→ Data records
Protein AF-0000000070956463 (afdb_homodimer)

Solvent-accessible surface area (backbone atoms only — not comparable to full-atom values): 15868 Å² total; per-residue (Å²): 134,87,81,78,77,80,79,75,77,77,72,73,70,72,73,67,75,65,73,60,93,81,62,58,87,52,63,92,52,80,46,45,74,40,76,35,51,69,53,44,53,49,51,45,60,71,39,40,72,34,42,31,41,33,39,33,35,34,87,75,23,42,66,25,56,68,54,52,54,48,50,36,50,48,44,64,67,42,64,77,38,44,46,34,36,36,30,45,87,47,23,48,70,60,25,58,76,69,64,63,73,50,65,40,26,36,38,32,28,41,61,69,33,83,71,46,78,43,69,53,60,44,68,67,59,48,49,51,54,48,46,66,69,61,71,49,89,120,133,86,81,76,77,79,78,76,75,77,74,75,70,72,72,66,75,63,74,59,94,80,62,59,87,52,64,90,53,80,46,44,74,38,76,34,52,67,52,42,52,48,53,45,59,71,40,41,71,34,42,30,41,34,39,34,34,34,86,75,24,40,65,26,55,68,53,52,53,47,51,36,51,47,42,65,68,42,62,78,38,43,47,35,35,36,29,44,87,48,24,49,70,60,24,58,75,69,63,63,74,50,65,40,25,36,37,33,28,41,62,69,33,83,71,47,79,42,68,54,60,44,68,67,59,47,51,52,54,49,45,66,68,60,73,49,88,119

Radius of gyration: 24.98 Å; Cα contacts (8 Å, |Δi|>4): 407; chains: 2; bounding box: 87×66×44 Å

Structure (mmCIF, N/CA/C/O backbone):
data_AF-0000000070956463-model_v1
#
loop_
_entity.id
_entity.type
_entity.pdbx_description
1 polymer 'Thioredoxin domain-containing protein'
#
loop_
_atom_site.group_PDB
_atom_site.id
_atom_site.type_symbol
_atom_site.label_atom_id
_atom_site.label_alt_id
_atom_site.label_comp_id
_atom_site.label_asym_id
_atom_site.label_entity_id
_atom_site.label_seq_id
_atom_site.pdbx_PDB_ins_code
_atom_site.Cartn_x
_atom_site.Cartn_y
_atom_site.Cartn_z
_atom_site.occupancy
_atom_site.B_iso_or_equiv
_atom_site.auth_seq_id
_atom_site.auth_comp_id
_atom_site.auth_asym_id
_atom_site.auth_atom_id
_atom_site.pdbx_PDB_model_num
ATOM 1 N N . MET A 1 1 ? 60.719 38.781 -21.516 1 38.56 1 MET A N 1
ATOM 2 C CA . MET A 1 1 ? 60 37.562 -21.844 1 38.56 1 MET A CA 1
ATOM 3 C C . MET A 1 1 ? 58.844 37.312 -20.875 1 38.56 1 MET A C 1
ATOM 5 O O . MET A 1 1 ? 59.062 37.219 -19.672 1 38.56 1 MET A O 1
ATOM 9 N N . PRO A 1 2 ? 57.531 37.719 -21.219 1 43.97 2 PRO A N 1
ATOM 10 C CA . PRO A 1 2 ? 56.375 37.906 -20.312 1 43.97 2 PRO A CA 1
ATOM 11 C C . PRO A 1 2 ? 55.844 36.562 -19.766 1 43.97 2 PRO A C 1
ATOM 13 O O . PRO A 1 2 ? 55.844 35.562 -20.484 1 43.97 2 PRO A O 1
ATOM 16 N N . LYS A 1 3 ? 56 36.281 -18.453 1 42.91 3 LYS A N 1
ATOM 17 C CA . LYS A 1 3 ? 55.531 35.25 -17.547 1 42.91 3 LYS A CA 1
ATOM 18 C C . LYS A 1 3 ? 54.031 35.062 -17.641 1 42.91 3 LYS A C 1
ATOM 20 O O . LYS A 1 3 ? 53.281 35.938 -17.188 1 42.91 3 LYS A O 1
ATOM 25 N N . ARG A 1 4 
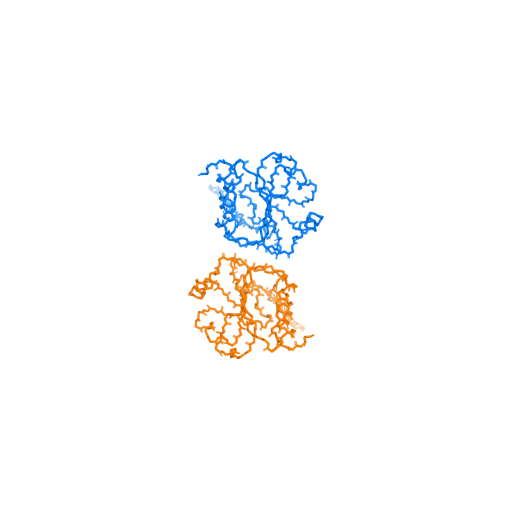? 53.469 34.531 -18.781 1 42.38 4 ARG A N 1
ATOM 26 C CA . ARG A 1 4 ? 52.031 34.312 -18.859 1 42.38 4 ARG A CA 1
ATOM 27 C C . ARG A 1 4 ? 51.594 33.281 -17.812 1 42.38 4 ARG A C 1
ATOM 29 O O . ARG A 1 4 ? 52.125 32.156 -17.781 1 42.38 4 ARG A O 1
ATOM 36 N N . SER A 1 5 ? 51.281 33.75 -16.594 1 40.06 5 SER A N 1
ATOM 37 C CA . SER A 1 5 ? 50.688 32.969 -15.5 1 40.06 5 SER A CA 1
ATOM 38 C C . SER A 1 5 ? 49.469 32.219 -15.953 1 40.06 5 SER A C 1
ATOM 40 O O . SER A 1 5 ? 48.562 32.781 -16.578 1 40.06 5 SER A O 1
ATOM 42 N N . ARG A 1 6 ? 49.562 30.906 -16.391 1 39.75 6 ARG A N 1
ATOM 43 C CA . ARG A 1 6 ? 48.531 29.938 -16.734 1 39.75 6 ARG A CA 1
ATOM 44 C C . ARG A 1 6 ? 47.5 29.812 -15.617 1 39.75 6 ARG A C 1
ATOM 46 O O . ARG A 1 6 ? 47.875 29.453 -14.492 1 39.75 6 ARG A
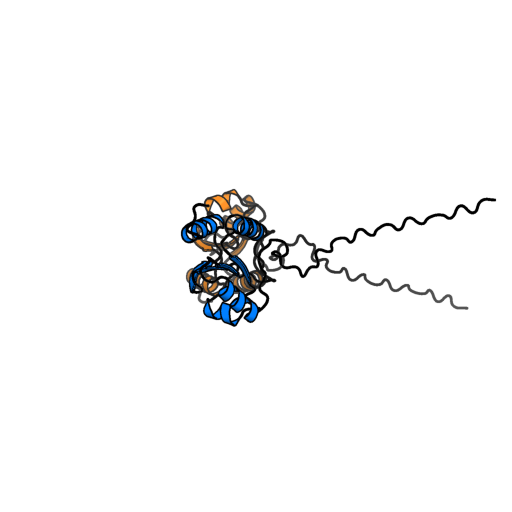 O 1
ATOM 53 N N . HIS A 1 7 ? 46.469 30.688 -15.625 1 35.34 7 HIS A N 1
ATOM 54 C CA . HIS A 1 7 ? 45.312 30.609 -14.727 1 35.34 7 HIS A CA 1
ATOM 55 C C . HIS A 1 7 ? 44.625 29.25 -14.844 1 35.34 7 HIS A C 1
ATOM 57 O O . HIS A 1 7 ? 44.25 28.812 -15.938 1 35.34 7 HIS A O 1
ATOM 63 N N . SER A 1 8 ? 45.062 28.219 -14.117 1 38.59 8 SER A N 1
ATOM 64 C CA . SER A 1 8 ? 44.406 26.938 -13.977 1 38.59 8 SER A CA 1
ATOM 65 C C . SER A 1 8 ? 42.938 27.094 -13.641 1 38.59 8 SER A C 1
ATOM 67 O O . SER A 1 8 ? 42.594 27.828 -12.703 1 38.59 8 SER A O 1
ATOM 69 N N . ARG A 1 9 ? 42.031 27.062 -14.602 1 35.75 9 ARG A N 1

→ WORK TO COMPLETE
Restate the data above exactly, stripping out each image.

→ TASK ANSWER
Protein AF-0000000070956463 (afdb_homodimer)

Solvent-accessible surface area (backbone atoms only — not comparable to full-atom values): 15868 Å² total; per-residue (Å²): 134,87,81,78,77,80,79,75,77,77,72,73,70,72,73,67,75,65,73,60,93,81,62,58,87,52,63,92,52,80,46,45,74,40,76,35,51,69,53,44,53,49,51,45,60,71,39,40,72,34,42,31,41,33,39,33,35,34,87,75,23,42,66,25,56,68,54,52,54,48,50,36,50,48,44,64,67,42,64,77,38,44,46,34,36,36,30,45,87,47,23,48,70,60,25,58,76,69,64,63,73,50,65,40,26,36,38,32,28,41,61,69,33,83,71,46,78,43,69,53,60,44,68,67,59,48,49,51,54,48,46,66,69,61,71,49,89,120,133,86,81,76,77,79,78,76,75,77,74,75,70,72,72,66,75,63,74,59,94,80,62,59,87,52,64,90,53,80,46,44,74,38,76,34,52,67,52,42,52,48,53,45,59,71,40,41,71,34,42,30,41,34,39,34,34,34,86,75,24,40,65,26,55,68,53,52,53,47,51,36,51,47,42,65,68,42,62,78,38,43,47,35,35,36,29,44,87,48,24,49,70,60,24,58,75,69,63,63,74,50,65,40,25,36,37,33,28,41,62,69,33,83,71,47,79,42,68,54,60,44,68,67,59,47,51,52,54,49,45,66,68,60,73,49,88,119

Radius of gyration: 24.98 Å; Cα contacts (8 Å, |Δi|>4): 407; chains: 2; bounding box: 87×66×44 Å

Structure (mmCIF, N/CA/C/O backbone):
data_AF-0000000070956463-model_v1
#
loop_
_entity.id
_entity.type
_entity.pdbx_description
1 polymer 'Thioredoxin domain-containing protein'
#
loop_
_atom_site.group_PDB
_atom_site.id
_atom_site.type_symbol
_atom_site.label_atom_id
_atom_site.label_alt_id
_atom_site.label_comp_id
_atom_site.label_asym_id
_atom_site.label_entity_id
_atom_site.label_seq_id
_atom_site.pdbx_PDB_ins_code
_atom_site.Cartn_x
_atom_site.Cartn_y
_atom_site.Cartn_z
_atom_site.occupancy
_atom_site.B_iso_or_equiv
_atom_site.auth_seq_id
_atom_site.auth_comp_id
_atom_site.auth_asym_id
_atom_site.auth_atom_id
_atom_site.pdbx_PDB_model_num
ATOM 1 N N . MET A 1 1 ? 60.719 38.781 -21.516 1 38.56 1 MET A N 1
ATOM 2 C CA . MET A 1 1 ? 60 37.562 -21.844 1 38.56 1 MET A CA 1
ATOM 3 C C . MET A 1 1 ? 58.844 37.312 -20.875 1 38.56 1 MET A C 1
ATOM 5 O O . MET A 1 1 ? 59.062 37.219 -19.672 1 38.56 1 MET A O 1
ATOM 9 N N . PRO A 1 2 ? 57.531 37.719 -21.219 1 43.97 2 PRO A N 1
ATOM 10 C CA . PRO A 1 2 ? 56.375 37.906 -20.312 1 43.97 2 PRO A CA 1
ATOM 11 C C . PRO A 1 2 ? 55.844 36.562 -19.766 1 43.97 2 PRO A C 1
ATOM 13 O O . PRO A 1 2 ? 55.844 35.562 -20.484 1 43.97 2 PRO A O 1
ATOM 16 N N . LYS A 1 3 ? 56 36.281 -18.453 1 42.91 3 LYS A N 1
ATOM 17 C CA . LYS A 1 3 ? 55.531 35.25 -17.547 1 42.91 3 LYS A CA 1
ATOM 18 C C . LYS A 1 3 ? 54.031 35.062 -17.641 1 42.91 3 LYS A C 1
ATOM 20 O O . LYS A 1 3 ? 53.281 35.938 -17.188 1 42.91 3 LYS A O 1
ATOM 25 N N . ARG A 1 4 
? 53.469 34.531 -18.781 1 42.38 4 ARG A N 1
ATOM 26 C CA . ARG A 1 4 ? 52.031 34.312 -18.859 1 42.38 4 ARG A CA 1
ATOM 27 C C . ARG A 1 4 ? 51.594 33.281 -17.812 1 42.38 4 ARG A C 1
ATOM 29 O O . ARG A 1 4 ? 52.125 32.156 -17.781 1 42.38 4 ARG A O 1
ATOM 36 N N . SER A 1 5 ? 51.281 33.75 -16.594 1 40.06 5 SER A N 1
ATOM 37 C CA . SER A 1 5 ? 50.688 32.969 -15.5 1 40.06 5 SER A CA 1
ATOM 38 C C . SER A 1 5 ? 49.469 32.219 -15.953 1 40.06 5 SER A C 1
ATOM 40 O O . SER A 1 5 ? 48.562 32.781 -16.578 1 40.06 5 SER A O 1
ATOM 42 N N . ARG A 1 6 ? 49.562 30.906 -16.391 1 39.75 6 ARG A N 1
ATOM 43 C CA . ARG A 1 6 ? 48.531 29.938 -16.734 1 39.75 6 ARG A CA 1
ATOM 44 C C . ARG A 1 6 ? 47.5 29.812 -15.617 1 39.75 6 ARG A C 1
ATOM 46 O O . ARG A 1 6 ? 47.875 29.453 -14.492 1 39.75 6 ARG A
 O 1
ATOM 53 N N . HIS A 1 7 ? 46.469 30.688 -15.625 1 35.34 7 HIS A N 1
ATOM 54 C CA . HIS A 1 7 ? 45.312 30.609 -14.727 1 35.34 7 HIS A CA 1
ATOM 55 C C . HIS A 1 7 ? 44.625 29.25 -14.844 1 35.34 7 HIS A C 1
ATOM 57 O O . HIS A 1 7 ? 44.25 28.812 -15.938 1 35.34 7 HIS A O 1
ATOM 63 N N . SER A 1 8 ? 45.062 28.219 -14.117 1 38.59 8 SER A N 1
ATOM 64 C CA . SER A 1 8 ? 44.406 26.938 -13.977 1 38.59 8 SER A CA 1
ATOM 65 C C . SER A 1 8 ? 42.938 27.094 -13.641 1 38.59 8 SER A C 1
ATOM 67 O O . SER A 1 8 ? 42.594 27.828 -12.703 1 38.59 8 SER A O 1
ATOM 69 N N . ARG A 1 9 ? 42.031 27.062 -14.602 1 35.75 9 ARG A N 1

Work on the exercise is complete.